## EXERCISE DESCRIPTION
Entries follow. Give back exactly the lines starting at the one containing "ATOM 196 C C" and ending at the one containing "ATOM 213 N N", and no other lines.

## SOURCE MATERIAL
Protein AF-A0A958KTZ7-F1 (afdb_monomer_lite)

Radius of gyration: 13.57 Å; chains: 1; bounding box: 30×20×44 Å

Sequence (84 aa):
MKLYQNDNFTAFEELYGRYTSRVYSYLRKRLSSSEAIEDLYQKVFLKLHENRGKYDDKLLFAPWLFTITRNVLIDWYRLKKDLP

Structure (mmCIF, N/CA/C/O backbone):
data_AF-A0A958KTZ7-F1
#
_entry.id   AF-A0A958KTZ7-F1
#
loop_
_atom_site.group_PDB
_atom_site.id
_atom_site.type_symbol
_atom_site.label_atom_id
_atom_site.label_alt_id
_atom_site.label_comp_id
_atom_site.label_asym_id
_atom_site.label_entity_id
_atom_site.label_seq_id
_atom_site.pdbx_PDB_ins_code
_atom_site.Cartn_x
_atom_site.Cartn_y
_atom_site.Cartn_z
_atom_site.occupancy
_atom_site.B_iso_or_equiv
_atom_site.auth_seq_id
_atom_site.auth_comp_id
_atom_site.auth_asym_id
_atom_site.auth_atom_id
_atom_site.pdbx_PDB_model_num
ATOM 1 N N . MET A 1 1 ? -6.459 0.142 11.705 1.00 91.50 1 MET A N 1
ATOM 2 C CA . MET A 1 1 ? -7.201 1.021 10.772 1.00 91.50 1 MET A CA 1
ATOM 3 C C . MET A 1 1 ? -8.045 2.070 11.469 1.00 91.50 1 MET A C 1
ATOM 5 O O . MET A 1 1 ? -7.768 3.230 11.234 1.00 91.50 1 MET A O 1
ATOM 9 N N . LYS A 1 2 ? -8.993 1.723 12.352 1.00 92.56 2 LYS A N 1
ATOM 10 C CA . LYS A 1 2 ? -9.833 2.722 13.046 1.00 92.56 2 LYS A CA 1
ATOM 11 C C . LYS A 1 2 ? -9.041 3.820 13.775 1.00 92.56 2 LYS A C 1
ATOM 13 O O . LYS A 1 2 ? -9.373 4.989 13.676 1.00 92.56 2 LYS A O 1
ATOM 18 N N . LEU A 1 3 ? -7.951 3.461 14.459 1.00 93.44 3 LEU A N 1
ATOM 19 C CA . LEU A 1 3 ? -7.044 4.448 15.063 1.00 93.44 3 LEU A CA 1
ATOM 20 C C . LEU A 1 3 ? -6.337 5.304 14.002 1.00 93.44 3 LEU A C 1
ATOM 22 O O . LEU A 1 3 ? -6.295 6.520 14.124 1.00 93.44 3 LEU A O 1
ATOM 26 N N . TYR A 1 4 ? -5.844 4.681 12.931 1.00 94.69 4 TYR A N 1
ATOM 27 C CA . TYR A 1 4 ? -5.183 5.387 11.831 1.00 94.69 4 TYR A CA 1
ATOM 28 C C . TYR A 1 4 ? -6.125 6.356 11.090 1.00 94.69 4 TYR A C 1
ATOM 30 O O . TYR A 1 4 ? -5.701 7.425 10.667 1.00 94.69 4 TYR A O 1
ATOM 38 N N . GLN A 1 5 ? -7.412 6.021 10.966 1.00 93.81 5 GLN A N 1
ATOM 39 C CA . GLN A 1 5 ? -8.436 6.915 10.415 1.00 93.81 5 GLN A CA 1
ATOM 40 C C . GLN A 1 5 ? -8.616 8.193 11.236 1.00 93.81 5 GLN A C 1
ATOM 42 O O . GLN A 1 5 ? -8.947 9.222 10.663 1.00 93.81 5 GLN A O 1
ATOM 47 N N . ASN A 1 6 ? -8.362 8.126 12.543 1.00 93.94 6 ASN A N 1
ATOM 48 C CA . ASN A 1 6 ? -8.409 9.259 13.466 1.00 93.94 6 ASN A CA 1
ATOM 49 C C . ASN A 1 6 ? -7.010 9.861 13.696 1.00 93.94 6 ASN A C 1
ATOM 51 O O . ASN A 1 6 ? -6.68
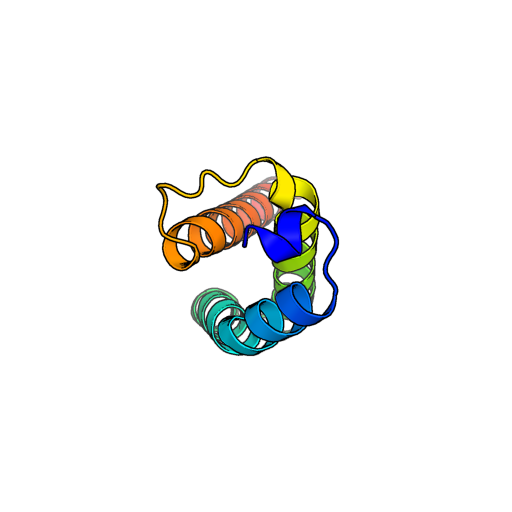6 10.270 14.807 1.00 93.94 6 ASN A O 1
ATOM 55 N N . ASP A 1 7 ? -6.158 9.825 12.668 1.00 91.44 7 ASP A N 1
ATOM 56 C CA . ASP A 1 7 ? -4.820 10.432 12.640 1.00 91.44 7 ASP A CA 1
ATOM 57 C C . ASP A 1 7 ? -3.851 9.956 13.737 1.00 91.44 7 ASP A C 1
ATOM 59 O O . ASP A 1 7 ? -2.856 10.611 14.049 1.00 91.44 7 ASP A O 1
ATOM 63 N N . ASN A 1 8 ? -4.080 8.763 14.294 1.00 95.62 8 ASN A N 1
ATOM 64 C CA . ASN A 1 8 ? -3.136 8.156 15.223 1.00 95.62 8 ASN A CA 1
ATOM 65 C C . ASN A 1 8 ? -1.869 7.697 14.479 1.00 95.62 8 ASN A C 1
ATOM 67 O O . ASN A 1 8 ? -1.896 6.732 13.706 1.00 95.62 8 ASN A O 1
ATOM 71 N N . PHE A 1 9 ? -0.755 8.377 14.751 1.00 91.31 9 PHE A N 1
ATOM 72 C CA . PHE A 1 9 ? 0.532 8.121 14.106 1.00 91.31 9 PHE A CA 1
ATOM 73 C C . PHE A 1 9 ? 1.102 6.730 14.422 1.00 91.31 9 PHE A C 1
ATOM 75 O O . PHE A 1 9 ? 1.553 6.034 13.519 1.00 91.31 9 PHE A O 1
ATOM 82 N N . THR A 1 10 ? 0.990 6.248 15.659 1.00 95.88 10 THR A N 1
ATOM 83 C CA . THR A 1 10 ? 1.468 4.904 16.032 1.00 95.88 10 THR A CA 1
ATOM 84 C C . THR A 1 10 ? 0.745 3.801 15.252 1.00 95.88 10 THR A C 1
ATOM 86 O O . THR A 1 10 ? 1.357 2.837 14.794 1.00 95.88 10 THR A O 1
ATOM 89 N N . ALA A 1 11 ? -0.563 3.958 15.027 1.00 93.50 11 ALA A N 1
ATOM 90 C CA . ALA A 1 11 ? -1.337 3.025 14.216 1.00 93.50 11 ALA A CA 1
ATOM 91 C C . ALA A 1 11 ? -0.924 3.053 12.734 1.00 93.50 11 ALA A C 1
ATOM 93 O O . ALA A 1 11 ? -1.023 2.028 12.055 1.00 93.50 11 ALA A O 1
ATOM 94 N N . PHE A 1 12 ? -0.472 4.206 12.227 1.00 92.06 12 PHE A N 1
ATOM 95 C CA . PHE A 1 12 ? 0.151 4.293 10.908 1.00 92.06 12 PHE A CA 1
ATOM 96 C C . PHE A 1 12 ? 1.470 3.526 10.873 1.00 92.06 12 PHE A C 1
ATOM 98 O O . PHE A 1 12 ? 1.629 2.682 9.997 1.00 92.06 12 PHE A O 1
ATOM 105 N N . GLU A 1 13 ? 2.379 3.776 11.818 1.00 94.88 13 GLU A N 1
ATOM 106 C CA . GLU A 1 13 ? 3.696 3.129 11.868 1.00 94.88 13 GLU A CA 1
ATOM 107 C C . GLU A 1 13 ? 3.583 1.604 11.912 1.00 94.88 13 GLU A C 1
ATOM 109 O O . GLU A 1 13 ? 4.275 0.906 11.169 1.00 94.88 13 GLU A O 1
ATOM 114 N N . GLU A 1 14 ? 2.654 1.076 12.711 1.00 95.38 14 GLU A N 1
ATOM 115 C CA . GLU A 1 14 ? 2.432 -0.366 12.806 1.00 95.38 14 GLU A CA 1
ATOM 116 C C . GLU A 1 14 ? 1.953 -0.963 11.471 1.00 95.38 14 GLU A C 1
ATOM 118 O O . GLU A 1 14 ? 2.452 -1.997 11.015 1.00 95.38 14 GLU A O 1
ATOM 123 N N . LEU A 1 15 ? 0.993 -0.308 10.809 1.00 94.00 15 LEU A N 1
ATOM 124 C CA . LEU A 1 15 ? 0.509 -0.746 9.498 1.00 94.00 15 LEU A CA 1
ATOM 125 C C . LEU A 1 15 ? 1.599 -0.601 8.434 1.00 94.00 15 LEU A C 1
ATOM 127 O O . LEU A 1 15 ? 1.814 -1.517 7.640 1.00 94.00 15 LEU A O 1
ATOM 131 N N . TYR A 1 16 ? 2.310 0.518 8.428 1.00 93.94 16 TYR A N 1
ATOM 132 C CA . TYR A 1 16 ? 3.393 0.781 7.494 1.00 93.94 16 TYR A CA 1
ATOM 133 C C . TYR A 1 16 ? 4.490 -0.283 7.620 1.00 93.94 16 TYR A C 1
ATOM 135 O O . TYR A 1 16 ? 4.804 -0.960 6.637 1.00 93.94 16 TYR A O 1
ATOM 143 N N . GLY A 1 17 ? 4.984 -0.528 8.837 1.00 95.62 17 GLY A N 1
ATOM 144 C CA . GLY A 1 17 ? 5.999 -1.545 9.117 1.00 95.62 17 GLY A CA 1
ATOM 145 C C . GLY A 1 17 ? 5.549 -2.961 8.748 1.00 95.62 17 GLY A C 1
ATOM 146 O O . GLY A 1 17 ? 6.328 -3.743 8.202 1.00 95.62 17 GLY A O 1
ATOM 147 N N . ARG A 1 18 ? 4.268 -3.291 8.949 1.00 96.62 18 ARG A N 1
ATOM 148 C CA . ARG A 1 18 ? 3.724 -4.617 8.609 1.00 96.62 18 ARG A CA 1
ATOM 149 C C . ARG A 1 18 ? 3.620 -4.866 7.100 1.00 96.62 18 ARG A C 1
ATOM 151 O O . ARG A 1 18 ? 3.695 -6.019 6.663 1.00 96.62 18 ARG A O 1
ATOM 158 N N . TYR A 1 19 ? 3.398 -3.824 6.298 1.00 97.62 19 TYR A N 1
ATOM 159 C CA . TYR A 1 19 ? 3.050 -3.985 4.882 1.00 97.62 19 TYR A CA 1
ATOM 160 C C . TYR A 1 19 ? 4.071 -3.436 3.888 1.00 97.62 19 TYR A C 1
ATOM 162 O O . TYR A 1 19 ? 4.017 -3.851 2.729 1.00 97.62 19 TYR A O 1
ATOM 170 N N . THR A 1 20 ? 5.028 -2.608 4.315 1.00 96.81 20 THR A N 1
ATOM 171 C CA . THR A 1 20 ? 6.087 -2.051 3.454 1.00 96.81 20 THR A CA 1
ATOM 172 C C . THR A 1 20 ? 6.767 -3.123 2.591 1.00 96.81 20 THR A C 1
ATOM 174 O O . THR A 1 20 ? 6.652 -3.102 1.364 1.00 96.81 20 THR A O 1
ATOM 177 N N . SER A 1 21 ? 7.335 -4.160 3.215 1.00 97.50 21 SER A N 1
ATOM 178 C CA . SER A 1 21 ? 8.040 -5.242 2.511 1.00 97.50 21 SER A CA 1
ATOM 179 C C . SER A 1 21 ? 7.125 -6.035 1.569 1.00 97.50 21 SER A C 1
ATOM 181 O O . SER A 1 21 ? 7.535 -6.460 0.485 1.00 97.50 21 SER A O 1
ATOM 183 N N . ARG A 1 22 ? 5.848 -6.202 1.936 1.00 98.19 22 ARG A N 1
ATOM 184 C CA . ARG A 1 22 ? 4.871 -6.955 1.136 1.00 98.19 22 ARG A CA 1
ATOM 185 C C . ARG A 1 22 ? 4.466 -6.189 -0.123 1.00 98.19 22 ARG A C 1
ATOM 187 O O . ARG A 1 22 ? 4.383 -6.797 -1.191 1.00 98.19 22 ARG A O 1
ATOM 194 N N . VAL A 1 23 ? 4.240 -4.879 -0.007 1.00 98.50 23 VAL A N 1
ATOM 195 C CA . VAL A 1 23 ? 3.953 -3.995 -1.149 1.00 98.50 23 VAL A CA 1
ATOM 196 C C . VAL A 1 23 ? 5.172 -3.922 -2.064 1.00 98.50 23 VAL A C 1
ATOM 198 O O . VAL A 1 23 ? 5.046 -4.163 -3.265 1.00 98.50 23 VAL A O 1
ATOM 201 N N . TYR A 1 24 ? 6.358 -3.699 -1.497 1.00 98.06 24 TYR A N 1
ATOM 202 C CA . TYR A 1 24 ? 7.605 -3.644 -2.257 1.00 98.06 24 TYR A CA 1
ATOM 203 C C . TYR A 1 24 ? 7.856 -4.940 -3.039 1.00 98.06 24 TYR A C 1
ATOM 205 O O . TYR A 1 24 ? 8.062 -4.928 -4.252 1.00 98.06 24 TYR A O 1
ATOM 213 N N . SER A 1 25 ? 7.727 -6.090 -2.370 1.00 98.06 25 SER A N 1
ATOM 214 C CA . SER A 1 25 ? 7.876 -7.411 -2.993 1.00 98.06 25 SER A CA 1
ATOM 215 C C . SER A 1 25 ? 6.848 -7.662 -4.099 1.00 98.06 25 SER A C 1
ATOM 217 O O . SER A 1 25 ? 7.156 -8.311 -5.099 1.00 98.06 25 SER A O 1
ATOM 219 N N . TYR A 1 26 ? 5.619 -7.165 -3.942 1.00 98.38 26 TYR A N 1
ATOM 220 C CA . TYR A 1 26 ? 4.580 -7.279 -4.964 1.00 98.38 26 TYR A CA 1
ATOM 221 C C . TYR A 1 26 ? 4.930 -6.487 -6.230 1.00 98.38 26 TYR A C 1
ATOM 223 O O . TYR A 1 26 ? 4.721 -7.000 -7.335 1.00 98.38 26 TYR A O 1
ATOM 231 N N . LEU A 1 27 ? 5.464 -5.271 -6.076 1.00 98.19 27 LEU A N 1
ATOM 232 C CA . LEU A 1 27 ? 5.891 -4.415 -7.186 1.00 98.19 27 LEU A CA 1
ATOM 233 C C . LEU A 1 27 ? 7.144 -4.972 -7.868 1.00 98.19 27 LEU A C 1
ATOM 235 O O . LEU A 1 27 ? 7.151 -5.132 -9.086 1.00 98.19 27 LEU A O 1
ATOM 239 N N . ARG A 1 28 ? 8.151 -5.392 -7.091 1.00 97.81 28 ARG A N 1
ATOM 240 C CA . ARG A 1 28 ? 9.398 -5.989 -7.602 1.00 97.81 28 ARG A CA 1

## TASK OUTPUT
ATOM 196 C C . VAL A 1 23 ? 5.172 -3.922 -2.064 1.00 98.50 23 VAL A C 1
ATOM 198 O O . VAL A 1 23 ? 5.046 -4.163 -3.265 1.00 98.50 23 VAL A O 1
ATOM 201 N N . TYR A 1 24 ? 6.358 -3.699 -1.497 1.00 98.06 24 TYR A N 1
ATOM 202 C CA . TYR A 1 24 ? 7.605 -3.644 -2.257 1.00 98.06 24 TYR A CA 1
ATOM 203 C C . TYR A 1 24 ? 7.856 -4.940 -3.039 1.00 98.06 24 TYR A C 1
ATOM 205 O O . TYR A 1 24 ? 8.062 -4.928 -4.252 1.00 98.06 24 TYR A O 1
ATOM 213 N N . SER A 1 25 ? 7.727 -6.090 -2.370 1.00 98.06 25 SER A N 1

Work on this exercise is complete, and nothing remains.